Source data:
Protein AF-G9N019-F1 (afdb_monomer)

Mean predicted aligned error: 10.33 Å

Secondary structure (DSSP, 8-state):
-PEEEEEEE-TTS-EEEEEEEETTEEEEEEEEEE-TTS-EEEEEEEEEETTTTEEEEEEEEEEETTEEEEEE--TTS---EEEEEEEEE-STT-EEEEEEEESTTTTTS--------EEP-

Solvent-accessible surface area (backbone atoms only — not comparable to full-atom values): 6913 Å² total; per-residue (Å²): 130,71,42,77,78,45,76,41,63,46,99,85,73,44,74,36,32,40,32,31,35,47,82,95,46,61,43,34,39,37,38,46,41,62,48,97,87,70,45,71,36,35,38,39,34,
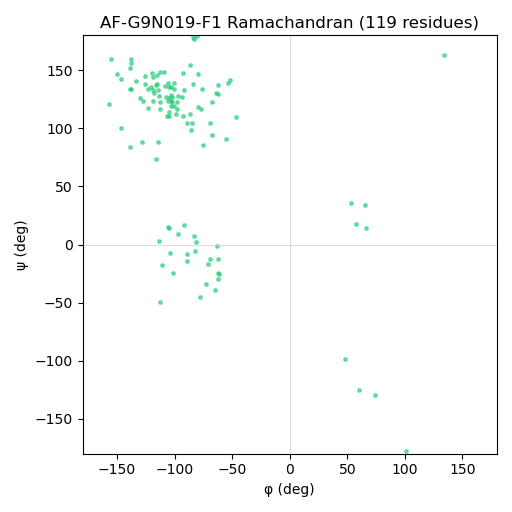24,36,42,34,83,91,76,74,40,74,40,56,38,38,35,39,37,48,54,94,54,31,38,39,40,40,34,34,41,100,80,62,45,73,40,35,38,33,43,32,38,52,46,74,65,65,100,79,41,48,42,48,49,76,48,77,47,45,81,60,46,80,80,51,87,76,91,69,88,68,76,56,77,59,82,134

Sequence (121 aa):
MPVIVATEWDYINHLKSSTTERGQSPNEKTSYVYNNSRNRVRKVVECYSPETNTFVKSNETIFLDNIEILIKYDKQERCPLQCDALHVNTGAQGSVIVESWSGLSWQSKRITKTNRRFSYE

Organism: Hypocrea virens (strain Gv29-8 / FGSC 10586) (NCBI:txid413071)

Structure (mmCIF, N/CA/C/O backbone):
data_AF-G9N019-F1
#
_entry.id   AF-G9N019-F1
#
loop_
_atom_site.group_PDB
_atom_site.id
_atom_site.type_symbol
_atom_site.label_atom_id
_atom_site.label_alt_id
_atom_site.label_comp_id
_atom_site.label_asym_id
_atom_site.label_entity_id
_atom_site.label_seq_id
_atom_site.pdbx_PDB_ins_code
_atom_site.Cartn_x
_atom_site.Cartn_y
_atom_site.Cartn_z
_atom_site.occupancy
_atom_site.B_iso_or_equiv
_atom_site.auth_seq_id
_atom_site.auth_comp_id
_atom_site.auth_asym_id
_atom_site.auth_atom_id
_atom_site.pdbx_PDB_model_num
ATOM 1 N N . MET A 1 1 ? 14.433 15.640 -2.615 1.00 58.91 1 MET A N 1
ATOM 2 C CA . MET A 1 1 ? 13.072 15.215 -2.218 1.00 58.91 1 MET A CA 1
ATOM 3 C C . MET A 1 1 ? 12.403 14.585 -3.431 1.00 58.91 1 MET A C 1
ATOM 5 O O . MET A 1 1 ? 12.679 15.071 -4.521 1.00 58.91 1 MET A O 1
ATOM 9 N N . PRO A 1 2 ? 11.611 13.509 -3.282 1.00 77.62 2 PRO A N 1
ATOM 10 C CA . PRO A 1 2 ? 10.813 12.991 -4.392 1.00 77.62 2 PRO A CA 1
ATOM 11 C C . PRO A 1 2 ? 9.804 14.055 -4.841 1.00 77.62 2 PRO A C 1
ATOM 13 O O . PRO A 1 2 ? 9.217 14.736 -3.998 1.00 77.62 2 PRO A O 1
ATOM 16 N N . VAL A 1 3 ? 9.645 14.221 -6.152 1.00 85.19 3 VAL A N 1
ATOM 17 C CA . VAL A 1 3 ? 8.748 15.219 -6.748 1.00 85.19 3 VAL A CA 1
ATOM 18 C C . VAL A 1 3 ? 7.442 14.525 -7.101 1.00 85.19 3 VAL A C 1
ATOM 20 O O . VAL A 1 3 ? 7.457 13.486 -7.753 1.00 85.19 3 VAL A O 1
ATOM 23 N N . ILE A 1 4 ? 6.308 15.068 -6.659 1.00 87.38 4 ILE A N 1
ATOM 24 C CA . ILE A 1 4 ? 4.998 14.585 -7.107 1.00 87.38 4 ILE A CA 1
ATOM 25 C C . ILE A 1 4 ? 4.770 15.144 -8.510 1.00 87.38 4 ILE A C 1
ATOM 27 O O . ILE A 1 4 ? 4.701 16.358 -8.681 1.00 87.38 4 ILE A O 1
ATOM 31 N N . VAL A 1 5 ? 4.665 14.260 -9.498 1.00 90.75 5 VAL A N 1
ATOM 32 C CA . VAL A 1 5 ? 4.518 14.639 -10.913 1.00 90.75 5 VAL A CA 1
ATOM 33 C C . VAL A 1 5 ? 3.078 14.525 -11.401 1.00 90.75 5 VAL A C 1
ATOM 35 O O . VAL A 1 5 ? 2.685 15.218 -12.333 1.00 90.75 5 VAL A O 1
ATOM 38 N N . ALA A 1 6 ? 2.269 13.684 -10.755 1.00 91.12 6 ALA A N 1
ATOM 39 C CA . ALA A 1 6 ? 0.851 13.552 -11.061 1.00 91.12 6 ALA A CA 1
ATOM 40 C C . ALA A 1 6 ? 0.060 13.155 -9.816 1.00 91.12 6 ALA A C 1
ATOM 42 O O . ALA A 1 6 ? 0.541 12.392 -8.974 1.00 91.12 6 ALA A O 1
ATOM 43 N N . THR A 1 7 ? -1.177 13.638 -9.727 1.00 95.31 7 THR A N 1
ATOM 44 C CA . THR A 1 7 ? -2.168 13.164 -8.758 1.00 95.31 7 THR A CA 1
ATOM 45 C C . THR A 1 7 ? -3.496 12.944 -9.462 1.00 95.31 7 THR A C 1
ATOM 47 O O . THR A 1 7 ? -3.878 13.714 -10.339 1.00 95.31 7 THR A O 1
ATOM 50 N N . GLU A 1 8 ? -4.187 11.880 -9.079 1.00 96.19 8 GLU A N 1
ATOM 51 C CA . GLU A 1 8 ? -5.539 11.572 -9.523 1.00 96.19 8 GLU A CA 1
ATOM 52 C C . GLU A 1 8 ? -6.442 11.542 -8.299 1.00 96.19 8 GLU A C 1
ATOM 54 O O . GLU A 1 8 ? -6.120 10.898 -7.297 1.00 96.19 8 GLU A O 1
ATOM 59 N N . TRP A 1 9 ? -7.585 12.207 -8.405 1.00 96.38 9 TRP A N 1
ATOM 60 C CA . TRP A 1 9 ? -8.618 12.239 -7.379 1.00 96.38 9 TRP A CA 1
ATOM 61 C C . TRP A 1 9 ? -9.860 11.516 -7.899 1.00 96.38 9 TRP A C 1
ATOM 63 O O . TRP A 1 9 ? -10.107 11.490 -9.107 1.00 96.38 9 TRP A O 1
ATOM 73 N N . ASP A 1 10 ? -10.619 10.882 -7.013 1.00 93.44 10 ASP A N 1
ATOM 74 C CA . ASP A 1 10 ? -11.913 10.308 -7.373 1.00 93.44 10 ASP A CA 1
ATOM 75 C C . ASP A 1 10 ? -13.040 11.364 -7.348 1.00 93.44 10 ASP A C 1
ATOM 77 O O . ASP A 1 10 ? -12.838 12.529 -6.998 1.00 93.44 10 ASP A O 1
ATOM 81 N N . TYR A 1 11 ? -14.253 10.956 -7.732 1.00 92.75 11 TYR A N 1
ATOM 82 C CA . TYR A 1 11 ? -15.423 11.840 -7.816 1.00 92.75 11 TYR A CA 1
ATOM 83 C C . TYR A 1 11 ? -15.940 12.326 -6.449 1.00 92.75 11 TYR A C 1
ATOM 85 O O . TYR A 1 11 ? -16.755 13.244 -6.401 1.00 92.75 11 TYR A O 1
ATOM 93 N N . ILE A 1 12 ? -15.478 11.725 -5.347 1.00 93.19 12 ILE A N 1
ATOM 94 C CA . ILE A 1 12 ? -15.789 12.128 -3.967 1.00 93.19 12 ILE A CA 1
ATOM 95 C C . ILE A 1 12 ? -14.605 12.827 -3.288 1.00 93.19 12 ILE A C 1
ATOM 97 O O . ILE A 1 12 ? -14.633 13.041 -2.076 1.00 93.19 12 ILE A O 1
ATOM 101 N N . ASN A 1 13 ? -13.610 13.248 -4.076 1.00 93.81 13 ASN A N 1
ATOM 102 C CA . ASN A 1 13 ? -12.435 13.996 -3.645 1.00 93.81 13 ASN A CA 1
ATOM 103 C C . ASN A 1 13 ? -11.493 13.224 -2.699 1.00 93.81 13 ASN A C 1
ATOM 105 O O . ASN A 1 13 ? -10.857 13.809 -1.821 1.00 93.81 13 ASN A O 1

Activity: Go through the entries and filter for lines holding the word "backbone"; copy each match.

Answer for the task:
Solvent-accessible surface area (backbone atoms only — not comparable to full-atom values): 6913 Å² total; per-residue (Å²): 130,71,42,77,78,45,76,41,63,46,99,85,73,44,74,36,32,40,32,31,35,47,82,95,46,61,43,34,39,37,38,46,41,62,48,97,87,70,45,71,36,35,38,39,34,
Structure (mmCIF, N/CA/C/O backbone):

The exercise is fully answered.